### DATA SHOWN
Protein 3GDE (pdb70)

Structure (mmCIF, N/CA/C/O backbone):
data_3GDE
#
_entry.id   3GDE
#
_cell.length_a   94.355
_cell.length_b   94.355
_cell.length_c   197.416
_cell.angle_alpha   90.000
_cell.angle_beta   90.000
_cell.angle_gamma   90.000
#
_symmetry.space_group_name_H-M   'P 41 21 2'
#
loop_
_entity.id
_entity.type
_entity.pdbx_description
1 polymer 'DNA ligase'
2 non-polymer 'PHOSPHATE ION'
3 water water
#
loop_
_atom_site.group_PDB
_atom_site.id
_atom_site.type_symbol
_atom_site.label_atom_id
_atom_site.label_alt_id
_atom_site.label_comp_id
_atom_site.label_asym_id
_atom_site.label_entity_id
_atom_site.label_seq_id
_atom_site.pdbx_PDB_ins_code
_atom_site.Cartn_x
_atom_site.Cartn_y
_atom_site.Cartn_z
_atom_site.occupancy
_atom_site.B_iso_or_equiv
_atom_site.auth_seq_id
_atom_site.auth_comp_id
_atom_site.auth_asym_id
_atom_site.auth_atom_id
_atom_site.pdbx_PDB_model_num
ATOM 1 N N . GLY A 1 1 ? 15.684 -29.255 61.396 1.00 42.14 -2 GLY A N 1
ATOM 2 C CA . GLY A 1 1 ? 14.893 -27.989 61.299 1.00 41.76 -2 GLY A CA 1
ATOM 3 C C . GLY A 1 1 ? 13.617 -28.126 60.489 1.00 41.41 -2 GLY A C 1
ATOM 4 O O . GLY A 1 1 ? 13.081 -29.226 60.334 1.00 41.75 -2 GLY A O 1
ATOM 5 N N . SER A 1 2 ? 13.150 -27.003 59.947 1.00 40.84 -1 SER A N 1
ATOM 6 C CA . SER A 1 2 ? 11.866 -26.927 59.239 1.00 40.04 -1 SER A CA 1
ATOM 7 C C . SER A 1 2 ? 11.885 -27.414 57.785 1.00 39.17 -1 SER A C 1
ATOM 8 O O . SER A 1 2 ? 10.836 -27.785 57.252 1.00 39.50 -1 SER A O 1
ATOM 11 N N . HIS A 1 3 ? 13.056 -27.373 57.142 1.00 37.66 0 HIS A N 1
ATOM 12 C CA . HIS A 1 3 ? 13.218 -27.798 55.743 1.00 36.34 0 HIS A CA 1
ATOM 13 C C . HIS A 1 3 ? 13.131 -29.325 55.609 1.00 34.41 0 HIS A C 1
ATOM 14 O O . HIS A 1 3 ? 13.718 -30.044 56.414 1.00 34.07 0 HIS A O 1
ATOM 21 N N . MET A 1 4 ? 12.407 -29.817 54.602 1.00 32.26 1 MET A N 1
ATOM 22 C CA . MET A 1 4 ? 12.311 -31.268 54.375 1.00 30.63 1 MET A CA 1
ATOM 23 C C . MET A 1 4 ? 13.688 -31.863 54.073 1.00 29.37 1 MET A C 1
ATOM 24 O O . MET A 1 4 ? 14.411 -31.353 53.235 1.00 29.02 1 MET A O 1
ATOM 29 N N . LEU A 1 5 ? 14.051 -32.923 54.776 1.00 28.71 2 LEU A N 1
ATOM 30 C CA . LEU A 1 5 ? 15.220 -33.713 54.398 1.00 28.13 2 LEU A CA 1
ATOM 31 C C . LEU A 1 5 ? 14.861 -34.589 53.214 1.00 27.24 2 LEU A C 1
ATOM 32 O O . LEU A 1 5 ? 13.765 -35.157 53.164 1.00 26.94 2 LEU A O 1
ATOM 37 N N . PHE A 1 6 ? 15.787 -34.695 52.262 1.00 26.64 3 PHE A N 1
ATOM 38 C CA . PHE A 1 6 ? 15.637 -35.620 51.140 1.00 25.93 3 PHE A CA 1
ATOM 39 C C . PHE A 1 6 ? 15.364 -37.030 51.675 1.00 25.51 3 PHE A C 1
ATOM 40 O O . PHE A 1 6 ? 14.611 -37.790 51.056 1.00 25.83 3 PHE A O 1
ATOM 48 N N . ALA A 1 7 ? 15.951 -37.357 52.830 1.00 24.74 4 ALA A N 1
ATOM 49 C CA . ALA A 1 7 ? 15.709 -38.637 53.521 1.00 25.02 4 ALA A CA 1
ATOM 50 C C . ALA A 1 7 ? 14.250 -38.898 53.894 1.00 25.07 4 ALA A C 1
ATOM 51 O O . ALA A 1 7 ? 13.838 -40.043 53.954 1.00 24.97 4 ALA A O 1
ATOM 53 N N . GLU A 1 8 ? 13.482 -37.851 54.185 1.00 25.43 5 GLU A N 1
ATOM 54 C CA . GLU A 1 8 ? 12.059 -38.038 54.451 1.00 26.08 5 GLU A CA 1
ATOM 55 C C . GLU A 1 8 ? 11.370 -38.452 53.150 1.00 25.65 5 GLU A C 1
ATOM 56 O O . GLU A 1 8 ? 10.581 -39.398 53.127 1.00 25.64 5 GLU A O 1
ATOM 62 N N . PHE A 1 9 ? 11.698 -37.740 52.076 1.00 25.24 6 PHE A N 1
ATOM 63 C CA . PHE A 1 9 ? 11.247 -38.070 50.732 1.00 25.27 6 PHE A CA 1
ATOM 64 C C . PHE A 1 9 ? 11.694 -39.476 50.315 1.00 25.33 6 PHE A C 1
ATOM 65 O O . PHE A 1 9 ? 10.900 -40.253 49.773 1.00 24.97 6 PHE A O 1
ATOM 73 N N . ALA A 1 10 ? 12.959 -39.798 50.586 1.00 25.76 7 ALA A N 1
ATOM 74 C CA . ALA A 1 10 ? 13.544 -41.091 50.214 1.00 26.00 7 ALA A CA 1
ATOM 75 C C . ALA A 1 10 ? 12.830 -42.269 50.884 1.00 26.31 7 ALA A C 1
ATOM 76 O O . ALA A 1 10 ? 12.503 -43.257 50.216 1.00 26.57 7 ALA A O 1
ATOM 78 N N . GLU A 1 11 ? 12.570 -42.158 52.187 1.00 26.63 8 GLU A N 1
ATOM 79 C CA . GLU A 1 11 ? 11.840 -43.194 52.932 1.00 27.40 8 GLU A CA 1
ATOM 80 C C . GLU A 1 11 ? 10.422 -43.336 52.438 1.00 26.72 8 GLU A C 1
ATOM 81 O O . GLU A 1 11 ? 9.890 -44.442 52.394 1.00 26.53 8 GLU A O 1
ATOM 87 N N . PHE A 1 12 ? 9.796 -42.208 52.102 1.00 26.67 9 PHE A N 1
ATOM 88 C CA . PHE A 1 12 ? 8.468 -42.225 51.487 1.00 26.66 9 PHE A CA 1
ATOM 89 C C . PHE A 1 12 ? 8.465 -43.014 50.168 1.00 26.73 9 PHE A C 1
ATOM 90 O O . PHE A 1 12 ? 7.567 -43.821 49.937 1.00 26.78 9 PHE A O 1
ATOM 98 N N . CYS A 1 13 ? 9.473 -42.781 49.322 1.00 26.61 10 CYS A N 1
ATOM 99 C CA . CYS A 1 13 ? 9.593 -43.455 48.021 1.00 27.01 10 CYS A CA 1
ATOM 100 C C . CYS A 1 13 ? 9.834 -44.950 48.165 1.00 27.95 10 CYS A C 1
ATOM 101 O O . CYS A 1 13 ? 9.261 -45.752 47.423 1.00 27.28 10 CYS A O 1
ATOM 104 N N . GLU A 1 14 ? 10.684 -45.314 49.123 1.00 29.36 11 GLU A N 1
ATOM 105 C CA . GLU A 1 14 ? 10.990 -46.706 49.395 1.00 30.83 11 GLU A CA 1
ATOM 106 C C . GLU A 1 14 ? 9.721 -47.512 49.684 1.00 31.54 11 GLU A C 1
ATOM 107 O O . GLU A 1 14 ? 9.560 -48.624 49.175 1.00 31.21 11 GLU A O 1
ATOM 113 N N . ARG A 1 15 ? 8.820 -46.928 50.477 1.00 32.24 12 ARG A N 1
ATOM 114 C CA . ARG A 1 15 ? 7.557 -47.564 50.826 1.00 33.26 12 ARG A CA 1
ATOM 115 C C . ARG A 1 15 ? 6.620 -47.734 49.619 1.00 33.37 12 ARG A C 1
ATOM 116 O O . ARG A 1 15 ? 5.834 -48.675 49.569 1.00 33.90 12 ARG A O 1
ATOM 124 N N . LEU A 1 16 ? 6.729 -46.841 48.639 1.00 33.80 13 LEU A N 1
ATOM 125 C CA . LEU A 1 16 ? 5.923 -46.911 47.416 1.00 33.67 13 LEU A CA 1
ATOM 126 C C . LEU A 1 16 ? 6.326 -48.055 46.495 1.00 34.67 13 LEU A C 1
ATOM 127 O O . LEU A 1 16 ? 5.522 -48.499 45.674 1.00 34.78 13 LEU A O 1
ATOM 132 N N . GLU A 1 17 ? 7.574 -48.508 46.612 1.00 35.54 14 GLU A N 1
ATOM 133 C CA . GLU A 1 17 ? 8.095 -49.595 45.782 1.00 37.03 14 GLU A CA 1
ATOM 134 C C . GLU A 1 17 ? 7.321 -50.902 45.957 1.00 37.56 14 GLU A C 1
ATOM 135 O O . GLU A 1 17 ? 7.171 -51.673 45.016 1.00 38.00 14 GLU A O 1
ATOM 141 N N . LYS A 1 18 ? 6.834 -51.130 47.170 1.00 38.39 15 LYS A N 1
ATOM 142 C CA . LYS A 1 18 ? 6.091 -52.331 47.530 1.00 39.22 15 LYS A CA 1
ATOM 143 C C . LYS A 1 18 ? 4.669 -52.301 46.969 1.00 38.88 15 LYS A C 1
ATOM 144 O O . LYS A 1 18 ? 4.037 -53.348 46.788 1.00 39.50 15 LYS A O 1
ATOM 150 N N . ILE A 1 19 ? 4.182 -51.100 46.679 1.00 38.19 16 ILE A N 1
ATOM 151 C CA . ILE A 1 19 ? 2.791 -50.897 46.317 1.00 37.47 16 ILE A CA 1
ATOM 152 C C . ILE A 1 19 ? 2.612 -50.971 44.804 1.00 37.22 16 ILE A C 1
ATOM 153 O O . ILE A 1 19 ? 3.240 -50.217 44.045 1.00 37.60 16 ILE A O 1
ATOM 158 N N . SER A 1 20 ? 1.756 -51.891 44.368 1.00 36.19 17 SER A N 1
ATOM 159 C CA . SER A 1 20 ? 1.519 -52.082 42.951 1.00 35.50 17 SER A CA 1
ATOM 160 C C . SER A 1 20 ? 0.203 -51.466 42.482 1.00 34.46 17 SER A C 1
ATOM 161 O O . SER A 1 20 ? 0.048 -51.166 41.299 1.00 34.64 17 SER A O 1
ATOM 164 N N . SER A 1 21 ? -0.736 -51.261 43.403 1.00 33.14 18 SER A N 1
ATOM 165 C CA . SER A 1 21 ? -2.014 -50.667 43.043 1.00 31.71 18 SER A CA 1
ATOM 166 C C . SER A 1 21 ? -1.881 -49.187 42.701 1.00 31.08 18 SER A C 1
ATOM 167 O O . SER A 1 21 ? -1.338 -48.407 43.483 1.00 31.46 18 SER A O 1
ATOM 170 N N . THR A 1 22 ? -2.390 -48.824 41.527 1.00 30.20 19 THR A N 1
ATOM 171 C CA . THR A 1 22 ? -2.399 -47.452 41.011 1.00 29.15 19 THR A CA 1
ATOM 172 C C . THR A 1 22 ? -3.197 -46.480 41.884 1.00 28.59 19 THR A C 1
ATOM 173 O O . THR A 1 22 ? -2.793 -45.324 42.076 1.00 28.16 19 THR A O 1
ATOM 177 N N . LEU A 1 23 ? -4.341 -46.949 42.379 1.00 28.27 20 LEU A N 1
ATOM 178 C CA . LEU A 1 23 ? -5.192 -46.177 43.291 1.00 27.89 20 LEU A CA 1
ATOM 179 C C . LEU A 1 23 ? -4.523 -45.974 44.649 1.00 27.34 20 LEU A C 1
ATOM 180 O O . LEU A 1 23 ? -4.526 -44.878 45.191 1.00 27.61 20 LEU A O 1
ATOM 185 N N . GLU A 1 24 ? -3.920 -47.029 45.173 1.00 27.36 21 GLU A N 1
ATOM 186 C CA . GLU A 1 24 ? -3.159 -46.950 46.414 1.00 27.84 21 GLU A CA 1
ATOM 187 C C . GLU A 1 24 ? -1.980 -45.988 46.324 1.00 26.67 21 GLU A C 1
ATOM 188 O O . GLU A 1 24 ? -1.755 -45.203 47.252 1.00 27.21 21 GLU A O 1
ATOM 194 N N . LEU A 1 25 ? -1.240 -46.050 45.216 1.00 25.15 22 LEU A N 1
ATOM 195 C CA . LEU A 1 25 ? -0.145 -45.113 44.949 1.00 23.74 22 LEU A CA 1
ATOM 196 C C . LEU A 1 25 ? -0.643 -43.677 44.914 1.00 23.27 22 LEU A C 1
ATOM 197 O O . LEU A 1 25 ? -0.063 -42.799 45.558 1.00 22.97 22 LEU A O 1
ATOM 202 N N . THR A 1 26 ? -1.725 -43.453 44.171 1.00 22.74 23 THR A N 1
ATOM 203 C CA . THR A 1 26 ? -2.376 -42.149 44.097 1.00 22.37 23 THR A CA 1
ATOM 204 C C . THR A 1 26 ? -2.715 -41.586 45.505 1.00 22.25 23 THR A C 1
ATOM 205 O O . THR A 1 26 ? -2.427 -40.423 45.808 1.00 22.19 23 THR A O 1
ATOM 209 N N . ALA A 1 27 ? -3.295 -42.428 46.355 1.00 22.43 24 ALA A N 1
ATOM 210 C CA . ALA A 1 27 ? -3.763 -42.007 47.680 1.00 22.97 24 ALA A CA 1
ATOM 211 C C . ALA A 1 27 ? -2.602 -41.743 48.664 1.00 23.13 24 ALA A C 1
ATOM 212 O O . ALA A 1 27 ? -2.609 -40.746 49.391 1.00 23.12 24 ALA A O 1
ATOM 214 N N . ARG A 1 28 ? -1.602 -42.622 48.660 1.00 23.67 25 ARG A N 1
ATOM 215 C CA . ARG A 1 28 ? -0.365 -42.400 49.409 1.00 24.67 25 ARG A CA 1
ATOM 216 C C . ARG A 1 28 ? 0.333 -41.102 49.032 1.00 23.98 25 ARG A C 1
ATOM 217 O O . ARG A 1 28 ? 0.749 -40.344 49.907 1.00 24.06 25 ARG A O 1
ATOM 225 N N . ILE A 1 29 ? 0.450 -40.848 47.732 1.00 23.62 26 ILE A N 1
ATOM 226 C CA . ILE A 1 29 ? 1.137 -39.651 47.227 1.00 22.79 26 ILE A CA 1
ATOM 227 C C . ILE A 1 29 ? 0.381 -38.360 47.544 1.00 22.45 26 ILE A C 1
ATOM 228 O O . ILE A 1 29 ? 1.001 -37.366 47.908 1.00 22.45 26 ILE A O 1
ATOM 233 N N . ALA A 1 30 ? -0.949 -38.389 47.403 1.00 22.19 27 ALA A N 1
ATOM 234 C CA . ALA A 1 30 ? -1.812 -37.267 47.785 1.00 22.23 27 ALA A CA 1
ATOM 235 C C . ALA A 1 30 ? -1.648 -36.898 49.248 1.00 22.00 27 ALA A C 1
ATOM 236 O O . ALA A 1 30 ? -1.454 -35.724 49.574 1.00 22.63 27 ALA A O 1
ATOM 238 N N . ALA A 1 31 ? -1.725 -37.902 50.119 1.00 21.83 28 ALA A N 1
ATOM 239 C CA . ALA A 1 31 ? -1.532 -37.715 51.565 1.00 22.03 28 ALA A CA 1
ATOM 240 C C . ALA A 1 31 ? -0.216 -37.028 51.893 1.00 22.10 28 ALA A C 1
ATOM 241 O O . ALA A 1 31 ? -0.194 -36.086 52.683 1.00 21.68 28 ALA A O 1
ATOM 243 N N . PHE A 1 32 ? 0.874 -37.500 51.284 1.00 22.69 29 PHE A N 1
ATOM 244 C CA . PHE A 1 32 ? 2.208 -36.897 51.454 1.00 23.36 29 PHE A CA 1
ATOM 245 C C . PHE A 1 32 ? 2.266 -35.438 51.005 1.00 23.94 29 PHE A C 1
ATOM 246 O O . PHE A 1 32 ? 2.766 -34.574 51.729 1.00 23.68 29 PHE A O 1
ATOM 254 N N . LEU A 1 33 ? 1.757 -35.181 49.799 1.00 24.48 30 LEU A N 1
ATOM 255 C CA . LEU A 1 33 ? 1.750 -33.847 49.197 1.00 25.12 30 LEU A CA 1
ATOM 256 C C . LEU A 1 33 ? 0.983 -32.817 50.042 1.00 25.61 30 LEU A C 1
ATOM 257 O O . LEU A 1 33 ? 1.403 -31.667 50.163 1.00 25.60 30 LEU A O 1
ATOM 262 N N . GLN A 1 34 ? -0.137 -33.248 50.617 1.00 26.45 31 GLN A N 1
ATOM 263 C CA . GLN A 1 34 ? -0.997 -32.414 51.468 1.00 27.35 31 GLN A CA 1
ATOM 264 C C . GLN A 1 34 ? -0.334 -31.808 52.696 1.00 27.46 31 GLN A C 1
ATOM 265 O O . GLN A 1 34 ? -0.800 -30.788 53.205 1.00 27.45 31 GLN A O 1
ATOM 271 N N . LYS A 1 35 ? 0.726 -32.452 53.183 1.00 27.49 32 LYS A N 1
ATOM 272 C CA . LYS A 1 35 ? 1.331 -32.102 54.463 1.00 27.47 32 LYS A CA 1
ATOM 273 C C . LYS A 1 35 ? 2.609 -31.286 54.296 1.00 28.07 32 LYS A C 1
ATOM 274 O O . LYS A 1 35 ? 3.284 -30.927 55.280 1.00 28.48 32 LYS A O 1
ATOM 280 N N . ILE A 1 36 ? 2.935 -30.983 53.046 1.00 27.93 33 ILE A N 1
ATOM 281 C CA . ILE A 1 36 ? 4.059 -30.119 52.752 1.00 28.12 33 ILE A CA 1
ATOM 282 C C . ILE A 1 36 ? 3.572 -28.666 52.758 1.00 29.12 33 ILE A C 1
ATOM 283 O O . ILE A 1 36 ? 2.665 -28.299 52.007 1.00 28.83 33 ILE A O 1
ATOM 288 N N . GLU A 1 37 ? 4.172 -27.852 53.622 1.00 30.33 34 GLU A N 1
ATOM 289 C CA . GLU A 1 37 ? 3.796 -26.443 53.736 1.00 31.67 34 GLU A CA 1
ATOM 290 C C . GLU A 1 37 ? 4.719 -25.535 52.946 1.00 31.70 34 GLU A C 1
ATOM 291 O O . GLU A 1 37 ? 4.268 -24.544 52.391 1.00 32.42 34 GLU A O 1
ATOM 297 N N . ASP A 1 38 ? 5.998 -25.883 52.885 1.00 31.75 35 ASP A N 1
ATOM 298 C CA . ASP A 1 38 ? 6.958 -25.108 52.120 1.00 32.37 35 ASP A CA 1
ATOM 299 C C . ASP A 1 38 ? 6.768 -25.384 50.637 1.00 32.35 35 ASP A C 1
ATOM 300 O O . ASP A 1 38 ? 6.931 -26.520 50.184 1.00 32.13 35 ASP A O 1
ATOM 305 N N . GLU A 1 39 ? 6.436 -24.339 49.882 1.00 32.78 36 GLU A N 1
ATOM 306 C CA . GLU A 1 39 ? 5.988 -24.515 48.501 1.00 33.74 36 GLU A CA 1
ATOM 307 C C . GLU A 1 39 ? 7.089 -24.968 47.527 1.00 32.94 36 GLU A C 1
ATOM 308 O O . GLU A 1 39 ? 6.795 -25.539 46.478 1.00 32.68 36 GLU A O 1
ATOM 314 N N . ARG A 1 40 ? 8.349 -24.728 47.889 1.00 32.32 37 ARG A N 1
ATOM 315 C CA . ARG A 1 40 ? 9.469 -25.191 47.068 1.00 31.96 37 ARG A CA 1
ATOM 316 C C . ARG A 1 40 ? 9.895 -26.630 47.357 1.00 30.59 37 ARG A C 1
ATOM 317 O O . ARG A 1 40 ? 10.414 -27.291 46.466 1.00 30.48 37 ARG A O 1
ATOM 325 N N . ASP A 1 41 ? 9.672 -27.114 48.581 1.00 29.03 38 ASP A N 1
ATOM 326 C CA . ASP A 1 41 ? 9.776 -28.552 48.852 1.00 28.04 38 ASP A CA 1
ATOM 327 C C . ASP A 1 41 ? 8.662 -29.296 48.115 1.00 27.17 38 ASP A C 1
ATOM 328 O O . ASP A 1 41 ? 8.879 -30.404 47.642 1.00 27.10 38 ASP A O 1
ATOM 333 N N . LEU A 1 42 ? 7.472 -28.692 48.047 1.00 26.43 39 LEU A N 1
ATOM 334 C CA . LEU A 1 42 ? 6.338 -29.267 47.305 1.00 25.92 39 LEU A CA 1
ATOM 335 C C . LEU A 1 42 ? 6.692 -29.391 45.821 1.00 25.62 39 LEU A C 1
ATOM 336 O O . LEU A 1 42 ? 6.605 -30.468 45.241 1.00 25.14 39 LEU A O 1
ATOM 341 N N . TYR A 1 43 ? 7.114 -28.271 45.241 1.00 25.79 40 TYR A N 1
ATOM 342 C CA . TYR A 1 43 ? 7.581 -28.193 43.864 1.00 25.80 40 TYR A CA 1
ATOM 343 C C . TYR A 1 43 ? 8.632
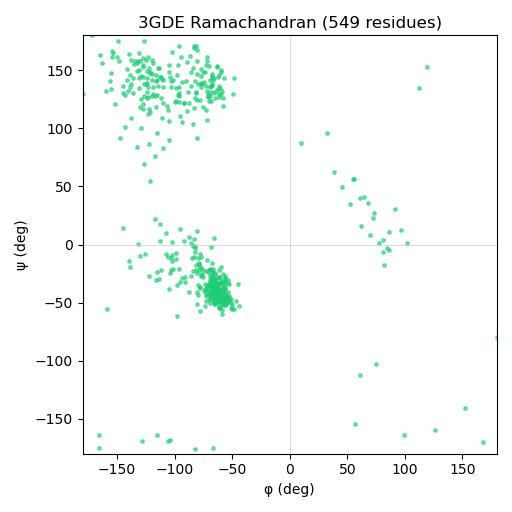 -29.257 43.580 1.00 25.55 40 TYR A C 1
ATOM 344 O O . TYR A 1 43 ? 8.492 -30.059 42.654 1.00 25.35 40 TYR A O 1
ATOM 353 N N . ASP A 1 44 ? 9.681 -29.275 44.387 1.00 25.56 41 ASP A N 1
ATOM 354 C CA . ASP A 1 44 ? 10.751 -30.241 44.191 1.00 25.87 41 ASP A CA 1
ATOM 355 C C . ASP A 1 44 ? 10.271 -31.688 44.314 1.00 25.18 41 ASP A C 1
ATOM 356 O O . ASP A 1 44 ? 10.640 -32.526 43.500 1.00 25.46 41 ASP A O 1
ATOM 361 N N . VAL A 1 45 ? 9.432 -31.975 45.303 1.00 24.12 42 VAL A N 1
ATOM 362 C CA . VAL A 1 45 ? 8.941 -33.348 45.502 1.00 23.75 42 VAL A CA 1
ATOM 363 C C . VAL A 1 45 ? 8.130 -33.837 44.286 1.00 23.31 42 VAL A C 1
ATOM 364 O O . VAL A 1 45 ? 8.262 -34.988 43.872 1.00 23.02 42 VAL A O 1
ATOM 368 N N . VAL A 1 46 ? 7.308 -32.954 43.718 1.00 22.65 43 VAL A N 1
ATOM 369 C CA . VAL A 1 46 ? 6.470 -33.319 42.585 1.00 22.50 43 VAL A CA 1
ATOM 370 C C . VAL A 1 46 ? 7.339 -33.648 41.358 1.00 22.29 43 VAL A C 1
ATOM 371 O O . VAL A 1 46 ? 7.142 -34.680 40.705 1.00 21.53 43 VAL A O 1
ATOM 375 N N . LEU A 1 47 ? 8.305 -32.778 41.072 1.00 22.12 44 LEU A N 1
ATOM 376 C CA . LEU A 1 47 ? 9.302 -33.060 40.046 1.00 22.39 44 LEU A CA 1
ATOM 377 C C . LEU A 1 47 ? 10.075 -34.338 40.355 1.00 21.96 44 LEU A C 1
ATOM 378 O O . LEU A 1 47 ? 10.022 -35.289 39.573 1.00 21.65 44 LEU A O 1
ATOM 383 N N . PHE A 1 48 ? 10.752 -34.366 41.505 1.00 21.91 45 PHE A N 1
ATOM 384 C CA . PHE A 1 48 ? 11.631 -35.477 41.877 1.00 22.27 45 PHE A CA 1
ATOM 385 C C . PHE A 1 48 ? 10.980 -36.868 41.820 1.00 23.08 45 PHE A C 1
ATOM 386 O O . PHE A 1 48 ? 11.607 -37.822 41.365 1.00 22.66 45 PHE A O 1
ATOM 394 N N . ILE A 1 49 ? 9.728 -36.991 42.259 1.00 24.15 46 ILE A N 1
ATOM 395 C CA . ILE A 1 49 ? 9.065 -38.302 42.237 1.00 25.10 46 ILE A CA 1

### TASK DETAILS
The expected output is the lines above from the one containing "ATOM 325 N N" to the one containing "ATOM 383 N N", both ends included, reproduced exactly with every picture left out.

### RESULT FOR THIS TASK
ATOM 325 N N . ASP A 1 41 ? 9.672 -27.114 48.581 1.00 29.03 38 ASP A N 1
ATOM 326 C CA . ASP A 1 41 ? 9.776 -28.552 48.852 1.00 28.04 38 ASP A CA 1
ATOM 327 C C . ASP A 1 41 ? 8.662 -29.296 48.115 1.00 27.17 38 ASP A C 1
ATOM 328 O O . ASP A 1 41 ? 8.879 -30.404 47.642 1.00 27.10 38 ASP A O 1
ATOM 333 N N . LEU A 1 42 ? 7.472 -28.692 48.047 1.00 26.43 39 LEU A N 1
ATOM 334 C CA . LEU A 1 42 ? 6.338 -29.267 47.305 1.00 25.92 39 LEU A CA 1
ATOM 335 C C . LEU A 1 42 ? 6.692 -29.391 45.821 1.00 25.62 39 LEU A C 1
ATOM 336 O O . LEU A 1 42 ? 6.605 -30.468 45.241 1.00 25.14 39 LEU A O 1
ATOM 341 N N . TYR A 1 43 ? 7.114 -28.271 45.241 1.00 25.79 40 TYR A N 1
ATOM 342 C CA . TYR A 1 43 ? 7.581 -28.193 43.864 1.00 25.80 40 TYR A CA 1
ATOM 343 C C . TYR A 1 43 ? 8.632
 -29.257 43.580 1.00 25.55 40 TYR A C 1
ATOM 344 O O . TYR A 1 43 ? 8.492 -30.059 42.654 1.00 25.35 40 TYR A O 1
ATOM 353 N N . ASP A 1 44 ? 9.681 -29.275 44.387 1.00 25.56 41 ASP A N 1
ATOM 354 C CA . ASP A 1 44 ? 10.751 -30.241 44.191 1.00 25.87 41 ASP A CA 1
ATOM 355 C C . ASP A 1 44 ? 10.271 -31.688 44.314 1.00 25.18 41 ASP A C 1
ATOM 356 O O . ASP A 1 44 ? 10.640 -32.526 43.500 1.00 25.46 41 ASP A O 1
ATOM 361 N N . VAL A 1 45 ? 9.432 -31.975 45.303 1.00 24.12 42 VAL A N 1
ATOM 362 C CA . VAL A 1 45 ? 8.941 -33.348 45.502 1.00 23.75 42 VAL A CA 1
ATOM 363 C C . VAL A 1 45 ? 8.130 -33.837 44.286 1.00 23.31 42 VAL A C 1
ATOM 364 O O . VAL A 1 45 ? 8.262 -34.988 43.872 1.00 23.02 42 VAL A O 1
ATOM 368 N N . VAL A 1 46 ? 7.308 -32.954 43.718 1.00 22.65 43 VAL A N 1
ATOM 369 C CA . VAL A 1 46 ? 6.470 -33.319 42.585 1.00 22.50 43 VAL A CA 1
ATOM 370 C C . VAL A 1 46 ? 7.339 -33.648 41.358 1.00 22.29 43 VAL A C 1
ATOM 371 O O . VAL A 1 46 ? 7.142 -34.680 40.705 1.00 21.53 43 VAL A O 1
ATOM 375 N N . LEU A 1 47 ? 8.305 -32.778 41.072 1.00 22.12 44 LEU A N 1
ATOM 376 C CA . LEU A 1 47 ? 9.302 -33.060 40.046 1.00 22.39 44 LEU A CA 1
ATOM 377 C C . LEU A 1 47 ? 10.075 -34.338 40.355 1.00 21.96 44 LEU A C 1
ATOM 378 O O . LEU A 1 47 ? 10.022 -35.289 39.573 1.00 21.65 44 LEU A O 1
ATOM 383 N N . PHE A 1 48 ? 10.752 -34.366 41.505 1.00 21.91 45 PHE A N 1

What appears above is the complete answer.